For narrow web converters interested in UV LED curing but unsure how to proceed, focusing on specific aspects of UV LED technology that are uniquely suited for labels and flexible packaging is a more manageable and effective endeavor for those new to the technology than trying to tackle everything at once. With the technology broken into a few smaller pieces, it then is much easier to analyze and learn how those pieces can directly impact a converter’s bottom line.
Applications where UV LED technology can be preferable include the curing of black, white and metallic inks, as well as laminating and cold foil adhesives. The critical element that each of these has in common is the requirement that UV energy travel through dense pigments, additives or films without being redirected or prematurely absorbed before full cure is achieved.
UV Depth of Penetration by Bandwidth
Regardless of how UV output is generated, longer UVA (315 to 400 nm) and UVV (400 to 445 nm) wavelengths penetrate deep into inks, coatings and adhesives, while shorter UVC (200 to 280 nm) wavelengths are absorbed at the surface. In terms of curing, UVA and UVV produce through-cure, while UVC is responsible for activating the layer of chemistry exposed to atmosphere. A lack of through-cure can leave formulations soft and can contribute to inadequate adhesion at the bottom film or construction, while insufficient UVC can leave formulations feeling greasy or tacky to the touch. The relationship between wavelength bands and depth of penetration is illustrated in Figure 1.
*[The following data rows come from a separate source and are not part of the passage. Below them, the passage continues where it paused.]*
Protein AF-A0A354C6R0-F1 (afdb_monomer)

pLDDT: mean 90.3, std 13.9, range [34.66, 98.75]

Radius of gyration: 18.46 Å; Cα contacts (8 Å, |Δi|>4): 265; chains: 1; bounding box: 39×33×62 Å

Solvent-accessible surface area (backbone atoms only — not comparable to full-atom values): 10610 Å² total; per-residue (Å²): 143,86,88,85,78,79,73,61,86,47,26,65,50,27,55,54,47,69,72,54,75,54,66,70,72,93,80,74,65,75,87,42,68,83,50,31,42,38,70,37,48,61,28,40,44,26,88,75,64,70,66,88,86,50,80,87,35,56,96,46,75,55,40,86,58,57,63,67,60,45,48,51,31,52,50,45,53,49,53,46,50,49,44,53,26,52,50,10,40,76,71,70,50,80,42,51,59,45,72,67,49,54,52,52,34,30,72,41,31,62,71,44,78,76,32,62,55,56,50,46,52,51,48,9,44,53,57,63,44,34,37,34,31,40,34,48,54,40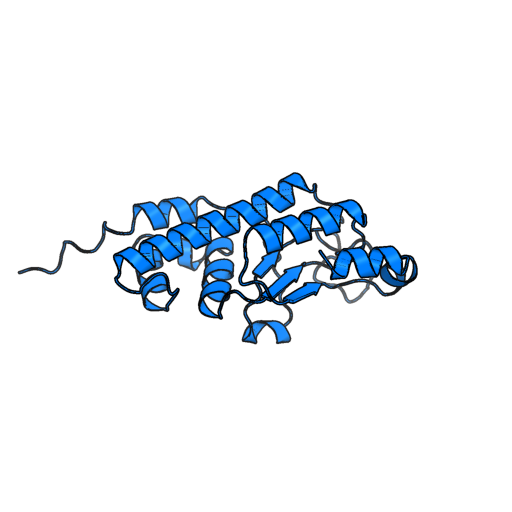,43,69,70,49,56,63,68,54,50,27,52,51,38,37,50,51,46,65,75,37,78,61,51,77,45,79,46,67,37,59,44,69,73,52,59,74,71,55,55,70,69,53,54,50,51,49,70,76,56

Mean predicted aligned error: 5.29 Å

Structure (mmCIF, N/CA/C/O backbone):
data_AF-A0A354C6R0-F1
#
_entry.id   AF-A0A354C6R0-F1
#
loop_
_atom_site.group_PDB
_atom_site.id
_atom_site.type_symbol
_atom_site.label_atom_id
_atom_site.label_alt_id
_atom_site.label_comp_id
_atom_site.label_asym_id
_atom_site.label_entity_id
_atom_site.label_seq_id
_atom_site.pdbx_PDB_ins_code
_atom_site.Cartn_x
_atom_site.Cartn_y
_atom_site.Cartn_z
_atom_site.occupancy
_atom_site.B_iso_or_equiv
_atom_site.auth_seq_id
_atom_site.auth_comp_id
_atom_site.auth_asym_id
_atom_site.auth_atom_id
_atom_site.pdbx_PDB_model_num
ATOM 1 N N . MET A 1 1 ? -20.745 16.098 37.217 1.00 36.47 1 MET A N 1
ATOM 2 C CA . MET A 1 1 ? -19.652 15.347 37.868 1.00 36.47 1 MET A CA 1
ATOM 3 C C . MET A 1 1 ? -19.453 13.992 37.169 1.00 36.47 1 MET A C 1
ATOM 5 O O . MET A 1 1 ? -19.748 12.976 37.772 1.00 36.47 1 MET A O 1
ATOM 9 N N . ALA A 1 2 ? -19.006 13.976 35.897 1.00 34.66 2 ALA A N 1
ATOM 10 C CA . ALA A 1 2 ? -18.589 12.755 35.168 1.00 34.66 2 ALA A CA 1
ATOM 11 C C . ALA A 1 2 ? -17.955 13.066 33.780 1.00 34.66 2 ALA A C 1
ATOM 13 O O . ALA A 1 2 ? -18.397 12.533 32.772 1.00 34.66 2 ALA A O 1
ATOM 14 N N . PHE A 1 3 ? -16.958 13.959 33.687 1.00 35.53 3 PHE A N 1
ATOM 15 C CA . PHE A 1 3 ? -16.348 14.341 32.389 1.00 35.53 3 PHE A CA 1
ATOM 16 C C . PHE A 1 3 ? -14.855 13.996 32.231 1.00 35.53 3 PHE A C 1
ATOM 18 O O . PHE A 1 3 ? -14.217 14.478 31.303 1.00 35.53 3 PHE A O 1
ATOM 25 N N . LEU A 1 4 ? -14.271 13.150 33.090 1.00 38.31 4 LEU A N 1
ATOM 26 C CA . LEU A 1 4 ? -12.815 12.914 33.094 1.00 38.31 4 LEU A CA 1
ATOM 27 C C . LEU A 1 4 ? -12.399 11.435 33.213 1.00 38.31 4 LEU A C 1
ATOM 29 O O . LEU A 1 4 ? -11.469 11.113 33.942 1.00 38.31 4 LEU A O 1
ATOM 33 N N . THR A 1 5 ? -13.044 10.523 32.479 1.00 39.00 5 THR A N 1
ATOM 34 C CA . THR A 1 5 ? -12.588 9.113 32.380 1.00 39.00 5 THR A CA 1
ATOM 35 C C . THR A 1 5 ? -12.321 8.628 30.947 1.00 39.00 5 THR A C 1
ATOM 37 O O . THR A 1 5 ? -11.955 7.477 30.747 1.00 39.00 5 THR A O 1
ATOM 40 N N . GLY A 1 6 ? -12.448 9.489 29.929 1.00 44.41 6 GLY A N 1
ATOM 41 C CA . GLY A 1 6 ? -12.469 9.055 28.523 1.00 44.41 6 GLY A CA 1
ATOM 42 C C . GLY A 1 6 ? -11.124 8.929 27.791 1.00 44.41 6 GLY A C 1
ATOM 43 O O . GLY A 1 6 ? -11.116 8.446 26.664 1.00 44.41 6 GLY A O 1
ATOM 44 N N . ASN A 1 7 ? -9.994 9.363 28.364 1.00 50.19 7 ASN A N 1
ATOM 45 C CA . ASN A 1 7 ? -8.769 9.586 27.571 1.00 50.19 7 ASN A CA 1
ATOM 46 C C . ASN A 1 7 ? -7.778 8.401 27.526 1.00 50.19 7 ASN A C 1
ATOM 48 O O . ASN A 1 7 ? -6.707 8.507 26.935 1.00 50.19 7 ASN A O 1
ATOM 52 N N . THR A 1 8 ? -8.100 7.271 28.159 1.00 59.28 8 THR A N 1
ATOM 53 C CA . THR A 1 8 ? -7.198 6.105 28.255 1.00 59.28 8 THR A CA 1
ATOM 54 C C . THR A 1 8 ? -7.625 4.909 27.406 1.00 59.28 8 THR A C 1
ATOM 56 O O . THR A 1 8 ? -6.780 4.083 27.080 1.00 59.28 8 THR A O 1
ATOM 59 N N . SER A 1 9 ? -8.894 4.816 26.991 1.00 77.06 9 SER A N 1
ATOM 60 C CA . SER A 1 9 ? -9.453 3.583 26.401 1.00 77.06 9 SER A CA 1
ATOM 61 C C . SER A 1 9 ? -8.802 3.157 25.071 1.00 77.06 9 SER A C 1
ATOM 63 O O . SER A 1 9 ? -8.718 1.963 24.775 1.00 77.06 9 SER A O 1
ATOM 65 N N . TYR A 1 10 ? -8.293 4.117 24.291 1.00 90.50 10 TYR A N 1
ATOM 66 C CA . TYR A 1 10 ? -7.717 3.874 22.956 1.00 90.50 10 TYR A CA 1
ATOM 67 C C . TYR A 1 10 ? -6.235 4.239 22.851 1.00 90.50 10 TYR A C 1
ATOM 69 O O . TYR A 1 10 ? -5.644 4.131 21.778 1.00 90.50 10 TYR A O 1
ATOM 77 N N . ARG A 1 11 ? -5.628 4.673 23.962 1.00 92.44 11 ARG A N 1
ATOM 78 C CA . ARG A 1 11 ? -4.251 5.173 23.986 1.00 92.44 11 ARG A CA 1
ATOM 79 C C . ARG A 1 11 ? -3.240 4.103 23.594 1.00 92.44 11 ARG A C 1
ATOM 81 O O . ARG A 1 11 ? -2.351 4.385 22.804 1.00 92.44 11 ARG A O 1
ATOM 88 N N . GLU A 1 12 ? -3.420 2.875 24.072 1.00 94.38 12 GLU A N 1
ATOM 89 C CA . GLU A 1 12 ? -2.540 1.755 23.725 1.00 94.38 12 GLU A CA 1
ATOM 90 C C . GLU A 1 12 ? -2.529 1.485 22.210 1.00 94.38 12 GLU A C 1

Conventional mercury lamps are broadband sources (UVC, UVB, UVA, UVV, visible and infrared), while UV LEDs are concentrated emitters of longer UVA (385 and 395 nm) and UVV (405 nm) output, with UVC devices currently in development. To compensate for the absence of UVC, today’s LED lamp heads are engineered to provide a greater power output – referred to as irradiance or intensity – than mercury lamps. At these levels, intensity aids in curing the exposed surface of the formulation to reduce or eliminate the greasy or tacky feel. It also helps UV energy penetrate further into inks, coatings and adhesives.
Black, White and Metallic Inks
Non-soluble pigments and soluble dyes are additives that formulators use to give inks color. Both types have inherent optical properties that negatively affect the ability of ultraviolet energy to travel through chemistry. In the case of dyes, absorption of UV is the main obstacle. For pigments, several factors have the potential to greatly impact and diminish cure, including absorption, scattering, reflection, particle shape and size.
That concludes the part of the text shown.